Ces personnages stéréotypés se retrouvent dans des situations pleines d’humour, sur un rythme soutenu : après soixante minutes, le spectacle s’achève sans que l’on n’ait vu le temps passer. La fluidité de l’action tient notamment aux transitions très bien menées. Le musicien a ici le rôle central, jouant de fréquents intermèdes musicaux à la clarinette. Plus largement, sans être réellement un personnage, ce musicien prend part à l’action de la scène par sa seule présence.

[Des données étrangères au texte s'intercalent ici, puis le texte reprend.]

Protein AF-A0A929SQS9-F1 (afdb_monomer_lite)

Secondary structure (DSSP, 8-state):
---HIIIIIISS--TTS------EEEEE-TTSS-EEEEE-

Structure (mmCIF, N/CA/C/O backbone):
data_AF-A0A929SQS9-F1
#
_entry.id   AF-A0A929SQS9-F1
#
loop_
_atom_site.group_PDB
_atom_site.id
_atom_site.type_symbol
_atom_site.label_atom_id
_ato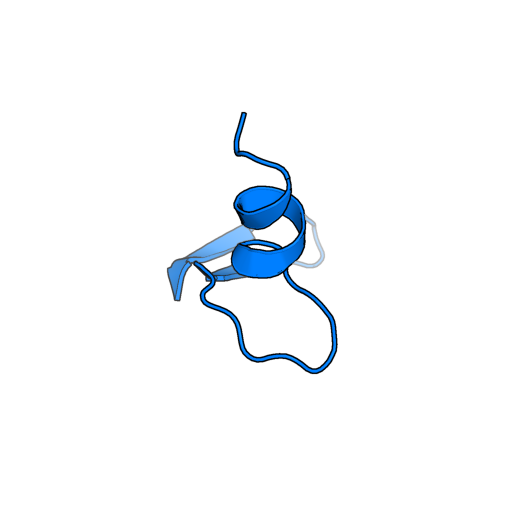m_site.label_alt_id
_atom_site.label_comp_id
_atom_site.label_asym_id
_atom_site.label_entity_id
_atom_site.label_seq_id
_atom_site.pdbx_PDB_ins_code
_atom_site.Cartn_x
_atom_site.Cartn_y
_atom_site.Cartn_z
_atom_site.occupancy
_atom_site.B_iso_or_equiv
_atom_site.auth_seq_id
_atom_site.auth_comp_id
_atom_site.auth_asym_id
_atom_site.auth_atom_id
_atom_site.pdbx_PDB_model_num
ATOM 1 N N . MET A 1 1 ? -4.432 15.738 5.628 1.00 79.62 1 MET A N 1
ATOM 2 C CA . MET A 1 1 ? -4.230 14.591 6.539 1.00 79.62 1 MET A CA 1
ATOM 3 C C . MET A 1 1 ? -5.582 14.244 7.134 1.00 79.62 1 MET A C 1
ATOM 5 O O . MET A 1 1 ? -6.282 15.164 7.539 1.00 79.62 1 MET A O 1
ATOM 9 N N . LEU A 1 2 ? -5.990 12.976 7.083 1.00 90.06 2 LEU A N 1
ATOM 10 C CA . LEU A 1 2 ? -7.292 12.546 7.598 1.00 90.06 2 LEU A CA 1
ATOM 11 C C . LEU A 1 2 ? -7.230 12.362 9.128 1.00 90.06 2 LEU A C 1
ATOM 13 O O . LEU A 1 2 ? -6.161 12.036 9.648 1.00 90.06 2 LEU A O 1
ATOM 17 N N . PRO A 1 3 ? -8.350 12.541 9.849 1.00 92.06 3 PRO A N 1
ATOM 18 C CA . PRO A 1 3 ? -8.475 12.134 11.247 1.00 92.06 3 PRO A CA 1
ATOM 19 C C . PRO A 1 3 ? -8.113 10.656 11.445 1.00 92.06 3 PRO A C 1
ATOM 21 O O . PRO A 1 3 ? -8.316 9.847 10.539 1.00 92.06 3 PRO A O 1
ATOM 24 N N . PHE A 1 4 ? -7.635 10.296 12.641 1.00 91.50 4 PHE A N 1
ATOM 25 C CA . PHE A 1 4 ? -7.194 8.931 12.967 1.00 91.50 4 PHE A CA 1
ATOM 26 C C . PHE A 1 4 ? -8.243 7.865 12.611 1.00 91.50 4 PHE A C 1
ATOM 28 O O . PHE A 1 4 ? -7.911 6.881 11.956 1.00 91.50 4 PHE A O 1
ATOM 35 N N . GLN A 1 5 ? -9.513 8.120 12.942 1.00 90.75 5 GLN A N 1
ATOM 36 C CA . GLN A 1 5 ? -10.640 7.239 12.612 1.00 90.75 5 GLN A CA 1
ATOM 37 C C . GLN A 1 5 ? -10.748 6.982 11.102 1.00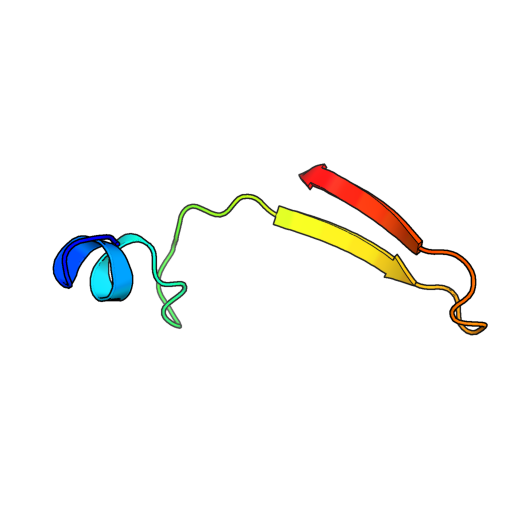 90.75 5 GLN A C 1
ATOM 39 O O . GLN A 1 5 ? -10.881 5.849 10.653 1.00 90.75 5 GLN A O 1
ATOM 44 N N . LEU A 1 6 ? -10.624 8.025 10.279 1.00 88.94 6 LEU A N 1
ATOM 45 C CA . LEU A 1 6 ? -10.724 7.873 8.829 1.00 88.94 6 LEU A CA 1
ATOM 46 C C . LEU A 1 6 ? -9.487 7.192 8.236 1.00 88.94 6 LEU A C 1
ATOM 48 O O . LEU A 1 6 ? -9.627 6.318 7.391 1.00 88.94 6 LEU A O 1
ATOM 52 N N . SER A 1 7 ? -8.285 7.551 8.685 1.00 89.12 7 SER A N 1
ATOM 53 C CA . SER A 1 7 ? -7.045 7.015 8.112 1.00 89.12 7 SER A CA 1
ATOM 54 C C . SER A 1 7 ? -6.767 5.565 8.504 1.00 89.12 7 SER A C 1
ATOM 56 O O . SER A 1 7 ? -6.271 4.813 7.672 1.00 89.12 7 SER A O 1
ATOM 58 N N . ASN A 1 8 ? -7.014 5.202 9.764 1.00 87.12 8 ASN A N 1
ATOM 59 C CA . ASN A 1 8 ? -6.548 3.938 10.335 1.00 87.12 8 ASN A CA 1
ATO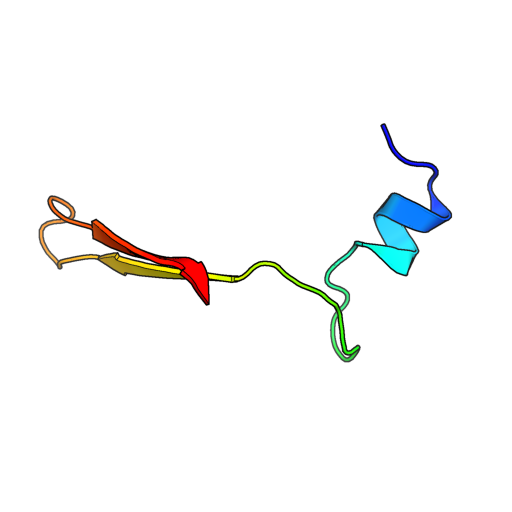M 60 C C . ASN A 1 8 ? -7.682 2.918 10.496 1.00 87.12 8 ASN A C 1
ATOM 62 O O . ASN A 1 8 ? -7.448 1.716 10.417 1.00 87.12 8 ASN A O 1
ATOM 66 N N . GLU A 1 9 ? -8.918 3.389 10.685 1.00 85.44 9 GLU A N 1
ATOM 67 C CA . GLU A 1 9 ? -10.066 2.501 10.878 1.00 85.44 9 GLU A CA 1
ATOM 68 C C . GLU A 1 9 ? -10.940 2.392 9.632 1.00 85.44 9 GLU A C 1
ATOM 70 O O . GLU A 1 9 ? -11.411 1.302 9.356 1.00 85.44 9 GLU A O 1
ATOM 75 N N . ILE A 1 10 ? -11.180 3.462 8.862 1.00 90.00 10 ILE A N 1
ATOM 76 C CA . ILE A 1 10 ? -12.156 3.438 7.748 1.00 90.00 10 ILE A CA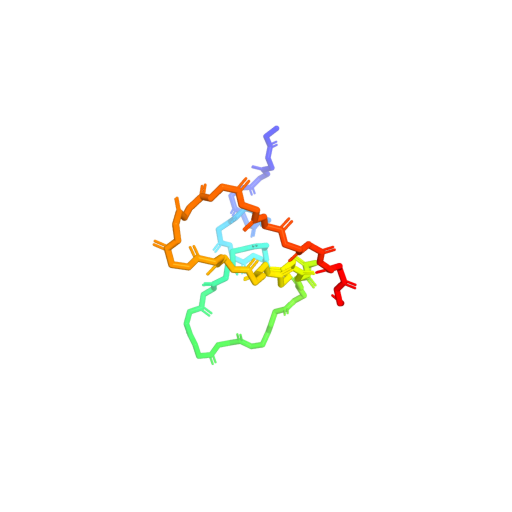 1
ATOM 77 C C . ILE A 1 10 ? -11.495 3.204 6.380 1.00 90.00 10 ILE A C 1
ATOM 79 O O . ILE A 1 10 ? -11.936 2.343 5.620 1.00 90.00 10 ILE A O 1
ATOM 83 N N . CYS A 1 11 ? -10.448 3.960 6.056 1.00 90.12 11 CYS A N 1
ATOM 84 C CA . CYS A 1 11 ? -9.784 3.921 4.748 1.00 90.12 11 C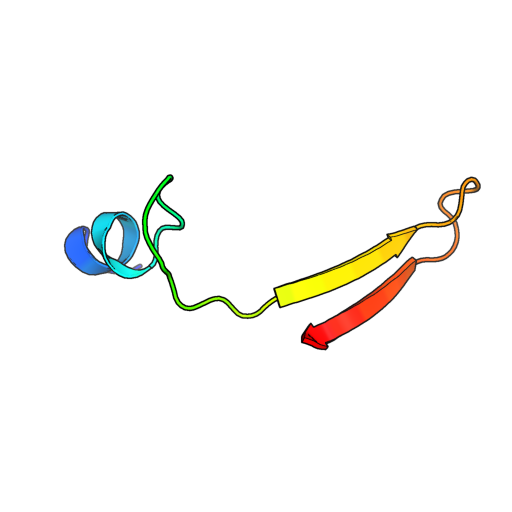YS A CA 1
ATOM 85 C C . CYS A 1 11 ? -8.551 3.006 4.712 1.00 90.12 11 CYS A C 1
ATOM 87 O O . CYS A 1 11 ? -7.946 2.848 3.654 1.00 90.12 11 CYS A O 1
ATOM 89 N N . SER A 1 12 ? -8.162 2.427 5.849 1.00 93.25 12 SER A N 1
ATOM 90 C CA . SER A 1 12 ? -7.105 1.419 5.899 1.00 93.25 12 SER A CA 1
ATOM 91 C C . SER A 1 12 ? -7.609 0.088 5.340 1.00 93.25 12 SER A C 1
ATOM 93 O O . SER A 1 12 ? -8.746 -0.317 5.590 1.00 93.25 12 SER A O 1
ATOM 95 N N . LEU A 1 13 ? -6.748 -0.615 4.608 1.00 94.00 13 LEU A N 1
ATOM 96 C CA . LEU A 1 13 ? -7.000 -1.973 4.126 1.00 94.00 13 LEU A CA 1
ATOM 97 C C . LEU A 1 13 ? -6.628 -2.979 5.223 1.00 94.00 13 LEU A C 1
ATOM 99 O O . LEU A 1 13 ? -5.588 -3.636 5.164 1.00 94.00 13 LEU A O 1
ATOM 103 N N . ASN A 1 14 ? -7.463 -3.049 6.260 1.00 94.06 14 ASN A N 1
ATOM 104 C CA . ASN A 1 14 ? -7.282 -3.973 7.378 1.00 94.06 14 ASN A CA 1
ATOM 105 C C . ASN A 1 14 ? -7.617 -5.415 6.955 1.00 94.06 14 ASN A C 1
ATOM 107 O O . ASN A 1 14 ? -8.525 -5.655 6.162 1.00 94.06 14 ASN A O 1
ATOM 111 N N . ALA A 1 15 ? -6.868 -6.389 7.474 1.00 94.81 15 ALA A N 1
ATOM 112 C CA . ALA A 1 15 ? -7.025 -7.790 7.092 1.00 94.81 15 ALA A CA 1
ATOM 113 C C . ALA A 1 15 ? -8.333 -8.395 7.630 1.00 94.81 15 ALA A C 1
ATOM 115 O O . ALA A 1 15 ? -8.674 -8.203 8.794 1.00 94.81 15 ALA A O 1
ATOM 116 N N . GLY A 1 16 ? -9.013 -9.192 6.800 1.00 95.25 16 GLY A N 1
ATOM 117 C CA . GLY A 1 16 ? -10.251 -9.884 7.182 1.00 95.25 16 GLY A CA 1
ATOM 118 C C . GLY A 1 16 ? -11.508 -9.010 7.157 1.00 95.25 16 GLY A C 1
ATOM 119 O O . GLY A 1 16 ? -12.557 -9.466 7.602 1.00 95.25 16 GLY A O 1
ATOM 120 N N . GLU A 1 17 ? -11.416 -7.786 6.635 1.00 94.19 17 GLU A N 1
ATOM 121 C CA . GLU A 1 17 ? -12.530 -6.844 6.531 1.00 94.19 17 GLU A CA 1
ATOM 122 C C . GLU A 1 17 ? -12.739 -6.408 5.078 1.00 94.19 17 GLU A C 1
ATOM 124 O O . GLU A 1 17 ? -11.779 -6.124 4.359 1.00 94.19 17 GLU A O 1
ATOM 129 N N . ASP A 1 18 ? -13.999 -6.302 4.657 1.00 94.62 18 ASP A N 1
ATOM 130 C CA . ASP A 1 18 ? -14.344 -5.790 3.332 1.00 94.62 18 ASP A CA 1
ATOM 131 C C . ASP A 1 18 ? -14.218 -4.263 3.292 1.00 94.62 18 ASP A C 1
ATOM 133 O O . ASP A 1 18 ? -14.758 -3.548 4.143 1.00 94.62 18 ASP A O 1
ATOM 137 N N . ARG A 1 19 ? -13.499 -3.746 2.288 1.00 93.81 19 ARG A N 1
ATOM 138 C CA . ARG A 1 19 ? -13.154 -2.322 2.169 1.00 93.81 19 ARG A CA 1
ATOM 139 C C . ARG A 1 19 ? -13.319 -1.813 0.744 1.00 93.81 19 ARG A C 1
ATOM 141 O O . ARG A 1 19 ? -13.066 -2.527 -0.222 1.00 93.81 19 ARG A O 1
ATOM 148 N N . LEU A 1 20 ? -13.702 -0.542 0.624 1.00 93.19 20 LEU A N 1
ATOM 149 C CA . LEU A 1 20 ? -13.702 0.162 -0.656 1.00 93.19 20 LEU A CA 1
ATOM 150 C C . LEU A 1 20 ? -12.259 0.452 -1.077 1.00 93.19 20 LEU A C 1
ATOM 152 O O . LEU A 1 20 ? -11.493 1.039 -0.312 1.00 93.19 20 LEU A O 1
ATOM 156 N N . ALA A 1 21 ? -11.914 0.089 -2.308 1.00 93.69 21 ALA A N 1
ATOM 157 C CA . ALA A 1 21 ? -10.619 0.367 -2.907 1.00 93.69 21 ALA A CA 1
ATOM 158 C C . ALA A 1 21 ? -10.798 0.740 -4.380 1.00 93.69 21 ALA A C 1
ATOM 160 O O . ALA A 1 21 ? -11.648 0.180 -5.070 1.00 93.69 21 ALA A O 1
ATOM 161 N N . LEU A 1 22 ? -9.979 1.676 -4.860 1.00 93.75 22 LEU A N 1
ATOM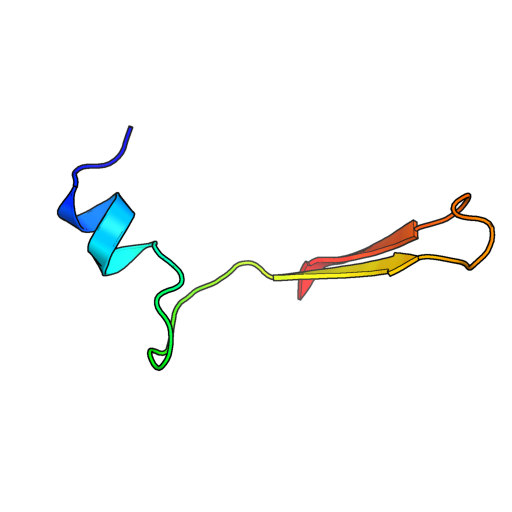 162 C CA . LEU A 1 22 ? -9.731 1.817 -6.290 1.00 93.75 22 LEU A CA 1
ATOM 163 C C . LEU A 1 22 ? -8.597 0.857 -6.635 1.00 93.75 22 LEU A C 1
ATOM 165 O O . LEU A 1 22 ? -7.485 1.023 -6.126 1.00 93.75 22 LEU A O 1
ATOM 169 N N . THR A 1 23 ? -8.874 -0.137 -7.471 1.00 94.00 23 THR A N 1
ATOM 170 C CA . THR A 1 23 ? -7.899 -1.186 -7.763 1.00 94.00 23 THR A CA 1
ATOM 171 C C . THR A 1 23 ? -7.187 -0.883 -9.072 1.00 94.00 23 THR A C 1
ATOM 173 O O . THR A 1 23 ? -7.801 -0.497 -10.066 1.00 94.00 23 THR A O 1
ATOM 176 N N . VAL A 1 24 ? -5.865 -1.044 -9.070 1.00 93.12 24 VAL A N 1
ATOM 177 C CA . VAL A 1 24 ? -5.044 -0.954 -10.275 1.00 93.12 24 VAL A CA 1
ATOM 178 C C . VAL A 1 24 ? -4.360 -2.292 -10.480 1.00 93.12 24 VAL A C 1
ATOM 180 O O . VAL A 1 24 ? -3.552 -2.726 -9.661 1.00 93.12 24 VAL A O 1
ATOM 183 N N . GLU A 1 25 ? -4.674 -2.926 -11.596 1.00 93.56 25 GLU A N 1
ATOM 184 C CA . GLU A 1 25 ? -4.020 -4.135 -12.061 1.00 93.56 25 GLU A CA 1
ATOM 185 C C . GLU A 1 25 ? -2.914 -3.748 -13.041 1.00 93.56 25 GLU A C 1
ATOM 187 O O . GLU A 1 25 ? -3.126 -2.952 -13.959 1.00 93.56 25 GLU A O 1
ATOM 192 N N . ALA A 1 26 ? -1.719 -4.298 -12.843 1.00 90.31 26 ALA A N 1
ATOM 193 C CA . ALA A 1 26 ? -0.587 -4.081 -13.729 1.00 90.31 26 ALA A CA 1
ATOM 194 C C . ALA A 1 26 ? -0.002 -5.423 -14.169 1.00 90.31 26 ALA A C 1
ATOM 196 O O . ALA A 1 26 ? 0.407 -6.233 -13.336 1.00 90.31 26 ALA A O 1
ATOM 197 N N . GLU A 1 27 ? 0.076 -5.641 -15.477 1.00 91.06 27 GLU A N 1
ATOM 198 C CA . GLU A 1 27 ? 0.801 -6.766 -16.061 1.00 91.06 27 GLU A CA 1
ATOM 199 C C . GLU A 1 27 ? 2.228 -6.317 -16.370 1.00 91.06 27 GLU A C 1
ATOM 201 O O . GLU A 1 27 ? 2.426 -5.403 -17.169 1.00 91.06 27 GLU A O 1
ATOM 206 N N . ILE A 1 28 ? 3.215 -6.924 -15.704 1.00 90.00 28 ILE A N 1
ATOM 207 C CA . ILE A 1 28 ? 4.632 -6.566 -15.831 1.00 90.00 28 ILE A CA 1
ATOM 208 C C . ILE A 1 28 ? 5.360 -7.674 -16.589 1.00 90.00 28 ILE A C 1
ATOM 210 O O . ILE A 1 28 ? 5.468 -8.805 -16.109 1.00 90.00 28 ILE A O 1
ATOM 214 N N . ASP A 1 29 ? 5.922 -7.332 -17.747 1.00 86.06 29 ASP A N 1
ATOM 215 C CA . ASP A 1 29 ? 6.698 -8.275 -18.551 1.00 86.06 29 ASP A CA 1
ATOM 216 C C . ASP A 1 29 ? 8.000 -8.706 -17.855 1.00 86.06 29 ASP A C 1
ATOM 218 O O . ASP A 1 29 ? 8.633 -7.939 -17.125 1.00 86.06 29 ASP A O 1
ATOM 222 N N . LYS A 1 30 ? 8.490 -9.920 -18.155 1.00 86.94 30 LYS A N 1
ATOM 223 C CA . LYS A 1 30 ? 9.742 -10.467 -17.577 1.00 86.94 30 LYS A CA 1
ATOM 224 C C . LYS A 1 30 ? 10.971 -9.583 -17.803 1.00 86.94 30 LYS A C 1
ATOM 226 O O . LYS A 1 30 ? 11.923 -9.633 -17.028 1.00 86.94 30 LYS A O 1
ATOM 231 N N . THR A 1 31 ? 10.963 -8.779 -18.862 1.00 85.69 31 THR A N 1
ATOM 232 C CA . THR A 1 31 ? 12.039 -7.835 -19.191 1.00 85.69 31 THR A CA 1
ATOM 233 C C . THR A 1 31 ? 11.949 -6.525 -18.398 1.00 85.69 31 THR A C 1
ATOM 235 O O . THR A 1 31 ? 12.855 -5.702 -18.510 1.00 85.69 31 THR A O 1
ATOM 238 N N . ARG A 1 32 ? 10.891 -6.335 -17.589 1.00 76.81 32 ARG A N 1
ATOM 239 C CA . ARG A 1 32 ? 10.547 -5.125 -16.815 1.00 76.81 32 ARG A CA 1
ATOM 240 C C . ARG A 1 32 ? 10.430 -3.842 -17.650 1.00 76.81 32 ARG A C 1
ATOM 242 O O . ARG A 1 32 ? 10.550 -2.750 -17.105 1.00 76.81 32 ARG A O 1
ATOM 249 N N . LYS A 1 33 ? 10.252 -3.958 -18.971 1.00 71.50 33 LYS A N 1
ATOM 250 C CA . LYS A 1 33 ? 10.243 -2.806 -19.893 1.00 71.50 33 LYS A CA 1
ATOM 251 C C . LYS A 1 33 ? 8.854 -2.242 -20.166 1.00 71.50 33 LYS A C 1
ATOM 253 O O . LYS A 1 33 ? 8.742 -1.063 -20.482 1.00 71.50 33 LYS A O 1
ATOM 258 N N . SER A 1 34 ? 7.826 -3.068 -20.055 1.00 67.19 34 SER A N 1
ATOM 259 C CA . SER A 1 34 ? 6.445 -2.706 -20.346 1.00 67.19 34 SER A CA 1
ATOM 260 C C . SER A 1 34 ? 5.559 -3.156 -19.200 1.00 67.19 34 SER A C 1
ATOM 262 O O . SER A 1 34 ? 5.695 -4.270 -18.690 1.00 67.19 34 SER A O 1
ATOM 264 N N . CYS A 1 35 ? 4.677 -2.245 -18.798 1.00 75.75 35 CYS A N 1
ATOM 265 C CA . CYS A 1 35 ? 3.633 -2.496 -17.824 1.00 75.75 35 CYS A CA 1
ATOM 266 C C . CYS A 1 35 ? 2.302 -2.079 -18.451 1.00 75.75 35 CYS A C 1
ATOM 268 O O . CYS A 1 35 ? 2.116 -0.894 -18.740 1.00 75.75 35 CYS A O 1
ATOM 270 N N . MET A 1 36 ? 1.389 -3.024 -18.680 1.00 74.88 36 MET A N 1
ATOM 271 C CA . MET A 1 36 ? 0.016 -2.695 -19.069 1.00 74.88 36 MET A CA 1
ATOM 272 C C . MET A 1 36 ? -0.792 -2.456 -17.796 1.00 74.88 36 MET A C 1
ATOM 274 O O . MET A 1 36 ? -0.859 -3.338 -16.947 1.00 74.88 36 MET A O 1
ATOM 278 N N . VAL A 1 37 ? -1.377 -1.267 -17.650 1.00 86.31 37 VAL A N 1
ATOM 279 C CA . VAL A 1 37 ? -2.079 -0.848 -16.428 1.00 86.31 37 VAL A CA 1
ATOM 280 C C . VAL A 1 37 ? -3.575 -0.713 -16.706 1.00 86.31 37 VAL A C 1
ATOM 282 O O . VAL A 1 37 ? -3.968 -0.047 -17.666 1.00 86.31 37 VAL A O 1
ATOM 285 N N . ARG A 1 38 ? -4.410 -1.326 -15.862 1.00 86.25 38 ARG A N 1
ATOM 286 C CA . ARG A 1 38 ? -5.874 -1.267 -15.916 1.00 86.25 38 ARG A CA 1
ATOM 287 C C . ARG A 1 38 ? -6.429 -0.873 -14.549 1.00 86.25 38 ARG A C 1
ATOM 289 O O . ARG A 1 38 ? -6.050 -1.452 -13.539 1.00 86.25 38 ARG A O 1
ATOM 296 N N . CYS A 1 39 ? -7.348 0.085 -14.527 1.00 80.50 39 CYS A N 1
ATOM 297 C CA . CYS A 1 39 ? -8.144 0.384 -13.338 1.00 80.50 39 CYS A CA 1
ATOM 298 C C . CYS A 1 39 ? -9.408 -0.485 -13.361 1.00 80.50 39 CYS A C 1
ATOM 300 O O . CYS A 1 39 ? -10.074 -0.530 -14.401 1.00 80.50 39 CYS A O 1
ATOM 302 N N . VAL A 1 40 ? -9.710 -1.164 -12.252 1.00 77.69 40 VAL A N 1
ATOM 303 C CA . VAL A 1 40 ? -10.879 -2.049 -12.081 1.00 77.69 40 VAL A CA 1
ATOM 304 C C . VAL A 1 40 ? -11.743 -1.549 -10.933 1.00 77.69 40 VAL A C 1
ATOM 306 O O . VAL A 1 40 ? -11.164 -1.106 -9.911 1.00 77.69 40 VAL A O 1
#

pLDDT: mean 87.92, std 7.03, range [67.19, 95.25]

Radius of gyration: 15.05 Å; chains: 1; bounding box: 26×25×33 Å

Sequence (40 aa):
MLPFQLSNEICSLNAGEDRLALTVEAEIDKTRKSCMVRCV

Foldseek 3Di:
DDPPCCPPPAQDPDPPDDHDDFDKDWDADPVNPDIDIDTD

Les autres sont conscients de cette présence silencieuse, qui intrigue. Les quelques caisses sont ingénieusement déplacées régulièrement afin de suggérer différents lieux, ces changements étant exécutés à vue pendant les dialogues. Ainsi la modulation de la scène accompagne au fur et à mesure le développement de l’histoire.
Celle-ci, malgré tout, présente une certaine complexité qui n’est pas forcément aisée à comprendre pour les plus jeunes spectateurs. La dimension juridique de toute l’affaire et surtout le dénouement lors d’un procès au cours duquel presque tous les personnages jouent un double jeu rendent la situation emmêlée. Est-ce dû à une condensation du temps, paradoxalement liée à la durée prévue pour un spectacle pour enfants, ou simplement à l’histoire elle-même ? C’est peut-être aussi le fait du message qui est transmis. On peut en effet être quelque peu troublé que ce soit le voleur qui gagne, le juge corrompu qui s’en sort enrichi, alors que la victime du marchand est dupée et volée. Une morale de l’histoire questionnable, qui, bien que très drôle, peut laisser un petit goût amer. La mise en scène et le choix d’interprétation des comédiens concourent à produire ce sentiment d’injustice, la victime du marchand semblant être une bonne âme honnête qui n’a fait de tort à personne, mais qui n’a plus de prise sur la situation : il se fait duper par tout le monde. Pourtant, à part sa bêtise, dont il se rend compte lui-même, il semble n’avoir pas de défauts. On en a donc pitié, un sentiment auquel, jusqu’à la fin, on ne trouvera pas de contrepartie. C’est un peu comme si Les Fourberies de Scapin s’achevait sur des mariages malheureux et l’emprisonnement de Scapin. Nous n’avons pas (ou plus) l’habitude, dans la comédie, de voir la méchanceté impunie.
La Farce de Maître Pathelin en Afrique, c’est un mélange culturel et un mélange d’énergies qui ne peut que faire rire. Toutefois, les ressorts de la « morale comique » ont évolué depuis le Moyen Age, et ce spectacle fait donc un choix intéressant d’aller à l’encontre du fonctionnement auquel nous sommes habitués, dans lequel le « bon » triomphe. Ici il s’agit de rire du malheur des autres : ce qui prouve qu’il n’est pas besoin d’adhérer à la morale d’une farce pour en rire.